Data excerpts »
====

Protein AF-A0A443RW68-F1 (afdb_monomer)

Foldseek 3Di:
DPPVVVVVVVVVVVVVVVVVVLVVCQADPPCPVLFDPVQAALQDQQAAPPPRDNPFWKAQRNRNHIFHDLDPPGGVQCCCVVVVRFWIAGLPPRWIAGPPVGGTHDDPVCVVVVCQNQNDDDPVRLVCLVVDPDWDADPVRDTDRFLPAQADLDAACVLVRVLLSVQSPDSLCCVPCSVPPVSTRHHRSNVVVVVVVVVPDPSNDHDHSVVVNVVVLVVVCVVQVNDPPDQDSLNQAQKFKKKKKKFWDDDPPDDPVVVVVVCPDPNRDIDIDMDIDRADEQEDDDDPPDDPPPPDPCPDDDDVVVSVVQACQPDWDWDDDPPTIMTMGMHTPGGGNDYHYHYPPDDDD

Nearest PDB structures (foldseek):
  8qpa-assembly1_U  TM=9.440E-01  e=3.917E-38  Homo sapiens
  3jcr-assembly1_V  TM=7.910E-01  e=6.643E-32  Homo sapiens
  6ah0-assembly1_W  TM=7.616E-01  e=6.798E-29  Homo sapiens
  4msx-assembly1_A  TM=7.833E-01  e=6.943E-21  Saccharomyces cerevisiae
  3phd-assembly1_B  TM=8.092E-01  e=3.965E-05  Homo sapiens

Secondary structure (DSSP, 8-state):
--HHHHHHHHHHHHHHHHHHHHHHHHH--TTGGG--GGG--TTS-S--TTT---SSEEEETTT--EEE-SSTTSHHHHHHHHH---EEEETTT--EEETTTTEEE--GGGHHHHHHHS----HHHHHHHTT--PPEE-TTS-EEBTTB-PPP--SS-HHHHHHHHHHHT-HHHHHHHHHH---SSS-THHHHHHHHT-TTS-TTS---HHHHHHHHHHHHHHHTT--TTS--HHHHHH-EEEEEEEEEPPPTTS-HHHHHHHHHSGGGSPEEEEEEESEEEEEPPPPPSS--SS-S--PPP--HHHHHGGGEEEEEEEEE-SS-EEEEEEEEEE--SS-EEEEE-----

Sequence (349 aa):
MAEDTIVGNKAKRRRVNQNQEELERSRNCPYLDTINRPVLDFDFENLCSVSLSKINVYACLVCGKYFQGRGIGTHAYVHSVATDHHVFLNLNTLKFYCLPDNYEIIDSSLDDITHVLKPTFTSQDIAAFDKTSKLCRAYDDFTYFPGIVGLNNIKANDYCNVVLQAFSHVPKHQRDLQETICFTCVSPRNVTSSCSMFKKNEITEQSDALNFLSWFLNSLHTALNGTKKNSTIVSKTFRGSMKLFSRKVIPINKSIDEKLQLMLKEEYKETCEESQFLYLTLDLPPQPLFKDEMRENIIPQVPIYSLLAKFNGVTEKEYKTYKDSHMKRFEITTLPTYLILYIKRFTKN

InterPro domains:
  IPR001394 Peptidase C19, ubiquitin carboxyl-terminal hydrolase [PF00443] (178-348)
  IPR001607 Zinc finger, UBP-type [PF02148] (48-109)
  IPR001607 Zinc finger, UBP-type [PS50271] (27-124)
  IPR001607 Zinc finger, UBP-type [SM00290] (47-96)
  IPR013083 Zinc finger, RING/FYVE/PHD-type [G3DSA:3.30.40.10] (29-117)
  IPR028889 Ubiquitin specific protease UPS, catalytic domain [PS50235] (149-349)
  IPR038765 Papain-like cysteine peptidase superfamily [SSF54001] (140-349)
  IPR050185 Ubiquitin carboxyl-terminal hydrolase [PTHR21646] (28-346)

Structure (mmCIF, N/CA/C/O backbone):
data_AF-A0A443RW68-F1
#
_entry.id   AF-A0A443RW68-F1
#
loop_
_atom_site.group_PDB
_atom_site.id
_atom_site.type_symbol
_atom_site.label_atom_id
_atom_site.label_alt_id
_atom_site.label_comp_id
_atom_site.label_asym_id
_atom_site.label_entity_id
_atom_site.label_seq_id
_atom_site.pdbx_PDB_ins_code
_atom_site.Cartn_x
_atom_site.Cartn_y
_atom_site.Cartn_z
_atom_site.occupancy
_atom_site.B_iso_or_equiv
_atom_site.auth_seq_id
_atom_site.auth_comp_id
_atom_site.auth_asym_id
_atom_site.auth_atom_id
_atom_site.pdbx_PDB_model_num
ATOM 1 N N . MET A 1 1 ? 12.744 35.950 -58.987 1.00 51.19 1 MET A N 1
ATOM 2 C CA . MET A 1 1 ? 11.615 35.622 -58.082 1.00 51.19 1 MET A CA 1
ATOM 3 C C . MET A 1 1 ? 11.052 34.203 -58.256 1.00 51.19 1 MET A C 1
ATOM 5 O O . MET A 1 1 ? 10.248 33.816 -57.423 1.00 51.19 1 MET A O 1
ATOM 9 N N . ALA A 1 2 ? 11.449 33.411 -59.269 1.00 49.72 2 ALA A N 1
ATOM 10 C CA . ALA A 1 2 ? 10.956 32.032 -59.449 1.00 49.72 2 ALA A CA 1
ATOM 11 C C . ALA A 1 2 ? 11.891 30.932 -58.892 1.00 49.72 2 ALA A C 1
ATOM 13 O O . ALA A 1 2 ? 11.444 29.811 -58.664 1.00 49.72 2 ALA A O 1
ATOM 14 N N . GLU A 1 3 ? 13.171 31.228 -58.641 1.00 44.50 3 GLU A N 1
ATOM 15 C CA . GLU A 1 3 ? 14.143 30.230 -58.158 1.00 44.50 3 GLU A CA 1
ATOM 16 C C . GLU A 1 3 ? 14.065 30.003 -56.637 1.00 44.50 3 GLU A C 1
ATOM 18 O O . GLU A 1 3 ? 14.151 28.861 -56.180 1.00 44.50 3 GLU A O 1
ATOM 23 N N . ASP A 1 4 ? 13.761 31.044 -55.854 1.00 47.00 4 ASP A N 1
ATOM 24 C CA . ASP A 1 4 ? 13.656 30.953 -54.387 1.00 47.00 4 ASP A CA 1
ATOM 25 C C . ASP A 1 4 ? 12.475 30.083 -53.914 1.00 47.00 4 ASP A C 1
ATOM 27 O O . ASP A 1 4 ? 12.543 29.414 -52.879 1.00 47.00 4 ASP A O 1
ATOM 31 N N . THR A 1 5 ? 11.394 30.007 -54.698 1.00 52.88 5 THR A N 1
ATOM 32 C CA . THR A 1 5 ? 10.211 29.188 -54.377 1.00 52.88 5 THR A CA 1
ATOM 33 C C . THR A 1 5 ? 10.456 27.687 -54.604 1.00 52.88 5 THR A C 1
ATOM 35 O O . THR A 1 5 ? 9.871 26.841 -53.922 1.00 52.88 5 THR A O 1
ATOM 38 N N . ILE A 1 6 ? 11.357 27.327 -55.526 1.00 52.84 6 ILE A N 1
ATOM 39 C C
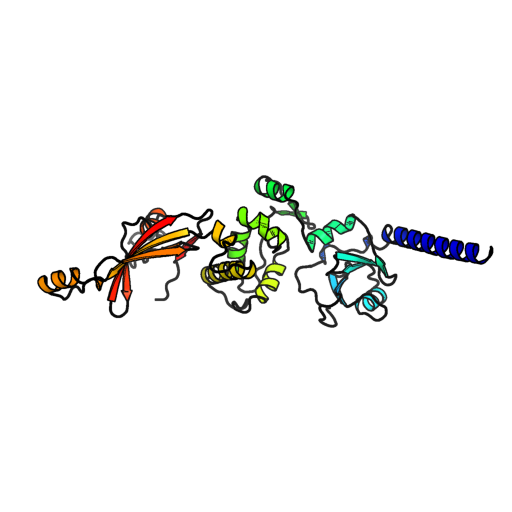A . ILE A 1 6 ? 11.683 25.930 -55.865 1.00 52.84 6 ILE A CA 1
ATOM 40 C C . ILE A 1 6 ? 12.621 25.318 -54.811 1.00 52.84 6 ILE A C 1
ATOM 42 O O . ILE A 1 6 ? 12.460 24.152 -54.434 1.00 52.84 6 ILE A O 1
ATOM 46 N N . VAL A 1 7 ? 13.562 26.107 -54.281 1.00 54.94 7 VAL A N 1
ATOM 47 C CA . VAL A 1 7 ? 14.494 25.679 -53.222 1.00 54.94 7 VAL A CA 1
ATOM 48 C C . VAL A 1 7 ? 13.755 25.442 -51.897 1.00 54.94 7 VAL A C 1
ATOM 50 O O . VAL A 1 7 ? 13.962 24.408 -51.254 1.00 54.94 7 VAL A O 1
ATOM 53 N N . GLY A 1 8 ? 12.804 26.316 -51.541 1.00 50.59 8 GLY A N 1
ATOM 54 C CA . GLY A 1 8 ? 11.948 26.149 -50.358 1.00 50.59 8 GLY A CA 1
ATOM 55 C C . GLY A 1 8 ? 11.077 24.884 -50.400 1.00 50.59 8 GLY A C 1
ATOM 56 O O . GLY A 1 8 ? 10.972 24.167 -49.402 1.00 50.59 8 GLY A O 1
ATOM 57 N N . ASN A 1 9 ? 10.522 24.536 -51.567 1.00 52.88 9 ASN A N 1
ATOM 58 C CA . ASN A 1 9 ? 9.705 23.328 -51.737 1.00 52.88 9 ASN A CA 1
ATOM 59 C C . ASN A 1 9 ? 10.522 22.021 -51.727 1.00 52.88 9 ASN A C 1
ATOM 61 O O . ASN A 1 9 ? 10.032 21.005 -51.228 1.00 52.88 9 ASN A O 1
ATOM 65 N N . LYS A 1 10 ? 11.776 22.026 -52.207 1.00 53.84 10 LYS A N 1
ATOM 66 C CA . LYS A 1 10 ? 12.683 20.861 -52.120 1.00 53.84 10 LYS A CA 1
ATOM 67 C C . LYS A 1 10 ? 13.161 20.592 -50.689 1.00 53.84 10 LYS A C 1
ATOM 69 O O . LYS A 1 10 ? 13.206 19.434 -50.280 1.00 53.84 10 LYS A O 1
ATOM 74 N N . ALA A 1 11 ? 13.465 21.635 -49.911 1.00 55.38 11 ALA A N 1
ATOM 75 C CA . ALA A 1 11 ? 13.837 21.503 -48.498 1.00 55.38 11 ALA A CA 1
ATOM 76 C C . ALA A 1 11 ? 12.659 21.023 -47.630 1.00 55.38 11 ALA A C 1
ATOM 78 O O . ALA A 1 11 ? 12.838 20.181 -46.749 1.00 55.38 11 ALA A O 1
ATOM 79 N N . LYS A 1 12 ? 11.440 21.498 -47.922 1.00 54.91 12 LYS A N 1
ATOM 80 C CA . LYS A 1 12 ? 10.213 21.052 -47.249 1.00 54.91 12 LYS A CA 1
ATOM 81 C C . LYS A 1 12 ? 9.889 19.590 -47.582 1.00 54.91 12 LYS A C 1
ATOM 83 O O . LYS A 1 12 ? 9.671 18.814 -46.663 1.00 54.91 12 LYS A O 1
ATOM 88 N N . ARG A 1 13 ? 9.965 19.178 -48.858 1.00 53.66 13 ARG A N 1
ATOM 89 C
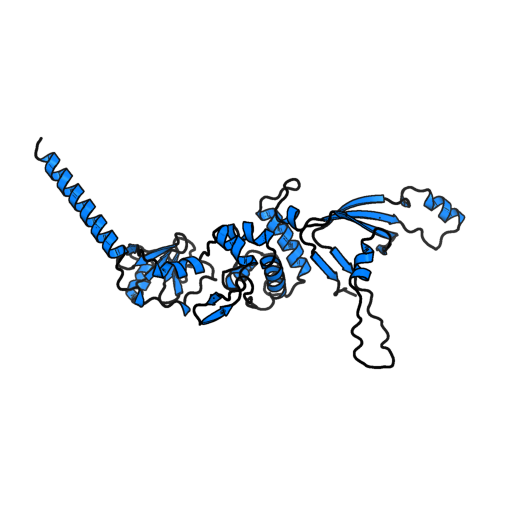 CA . ARG A 1 13 ? 9.806 17.766 -49.274 1.00 53.66 13 ARG A CA 1
ATOM 90 C C . ARG A 1 13 ? 10.859 16.832 -48.663 1.00 53.66 13 ARG A C 1
ATOM 92 O O . ARG A 1 13 ? 10.500 15.756 -48.209 1.00 53.66 13 ARG A O 1
ATOM 99 N N . ARG A 1 14 ? 12.129 17.251 -48.584 1.00 55.19 14 ARG A N 1
ATOM 100 C CA . ARG A 1 14 ? 13.191 16.478 -47.909 1.00 55.19 14 ARG A CA 1
ATOM 101 C C . ARG A 1 14 ? 12.918 16.271 -46.416 1.00 55.19 14 ARG A C 1
ATOM 103 O O . ARG A 1 14 ? 13.091 15.160 -45.938 1.00 55.19 14 ARG A O 1
ATOM 110 N N . ARG A 1 15 ? 12.447 17.303 -45.704 1.00 56.62 15 ARG A N 1
ATOM 111 C CA . ARG A 1 15 ? 12.058 17.185 -44.286 1.00 56.62 15 ARG A CA 1
ATOM 112 C C . ARG A 1 15 ? 10.835 16.289 -44.076 1.00 56.62 15 ARG A C 1
ATOM 114 O O . ARG A 1 15 ? 10.799 15.551 -43.103 1.00 56.62 15 ARG A O 1
ATOM 121 N N . VAL A 1 16 ? 9.848 16.330 -44.976 1.00 58.78 16 VAL A N 1
ATOM 122 C CA . VAL A 1 16 ? 8.681 15.431 -44.892 1.00 58.78 16 VAL A CA 1
ATOM 123 C C . VAL A 1 16 ? 9.085 13.971 -45.123 1.00 58.78 16 VAL A C 1
ATOM 125 O O . VAL A 1 16 ? 8.661 13.120 -44.350 1.00 58.78 16 VAL A O 1
ATOM 128 N N . ASN A 1 17 ? 9.945 13.687 -46.107 1.00 59.25 17 ASN A N 1
ATOM 129 C CA . ASN A 1 17 ? 10.418 12.322 -46.362 1.00 59.25 17 ASN A CA 1
ATOM 130 C C . ASN A 1 17 ? 11.291 11.778 -45.217 1.00 59.25 17 ASN A C 1
ATOM 132 O O . ASN A 1 17 ? 11.104 10.637 -44.819 1.00 59.25 17 ASN A O 1
ATOM 136 N N . GLN A 1 18 ? 12.177 12.596 -44.634 1.00 60.41 18 GLN A N 1
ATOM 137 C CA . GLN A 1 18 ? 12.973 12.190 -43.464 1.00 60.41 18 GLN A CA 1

====

GOAL OF THE EXERCISE » Your answer is to contain exactly the lines from the one holding "ATOM 114 O O" to the end of the entries, with no other line.

ANSWER SECTION »
ATOM 114 O O . ARG A 1 15 ? 10.799 15.551 -43.103 1.00 56.62 15 ARG A O 1
ATOM 121 N N . VAL A 1 16 ? 9.848 16.330 -44.976 1.00 58.78 16 VAL A N 1
ATOM 122 C CA . VAL A 1 16 ? 8.681 15.431 -44.892 1.00 58.78 16 VAL A CA 1
ATOM 123 C C . VAL A 1 16 ? 9.085 13.971 -45.123 1.00 58.78 16 VAL A C 1
ATOM 125 O O . VAL A 1 16 ? 8.661 13.120 -44.350 1.00 58.78 16 VAL A O 1
ATOM 128 N N . ASN A 1 17 ? 9.945 13.687 -46.107 1.00 59.25 17 ASN A N 1
ATOM 129 C CA . ASN A 1 17 ? 10.418 12.322 -46.362 1.00 59.25 17 ASN A CA 1
ATOM 130 C C . ASN A 1 17 ? 11.291 11.778 -45.217 1.00 59.25 17 ASN A C 1
ATOM 132 O O . ASN A 1 17 ? 11.104 10.637 -44.819 1.00 59.25 17 ASN A O 1
ATOM 136 N N . GLN A 1 18 ? 12.177 12.596 -44.634 1.00 60.41 18 GLN A N 1
ATOM 137 C CA . GLN A 1 18 ? 12.973 12.190 -43.464 1.00 60.41 18 GLN A CA 1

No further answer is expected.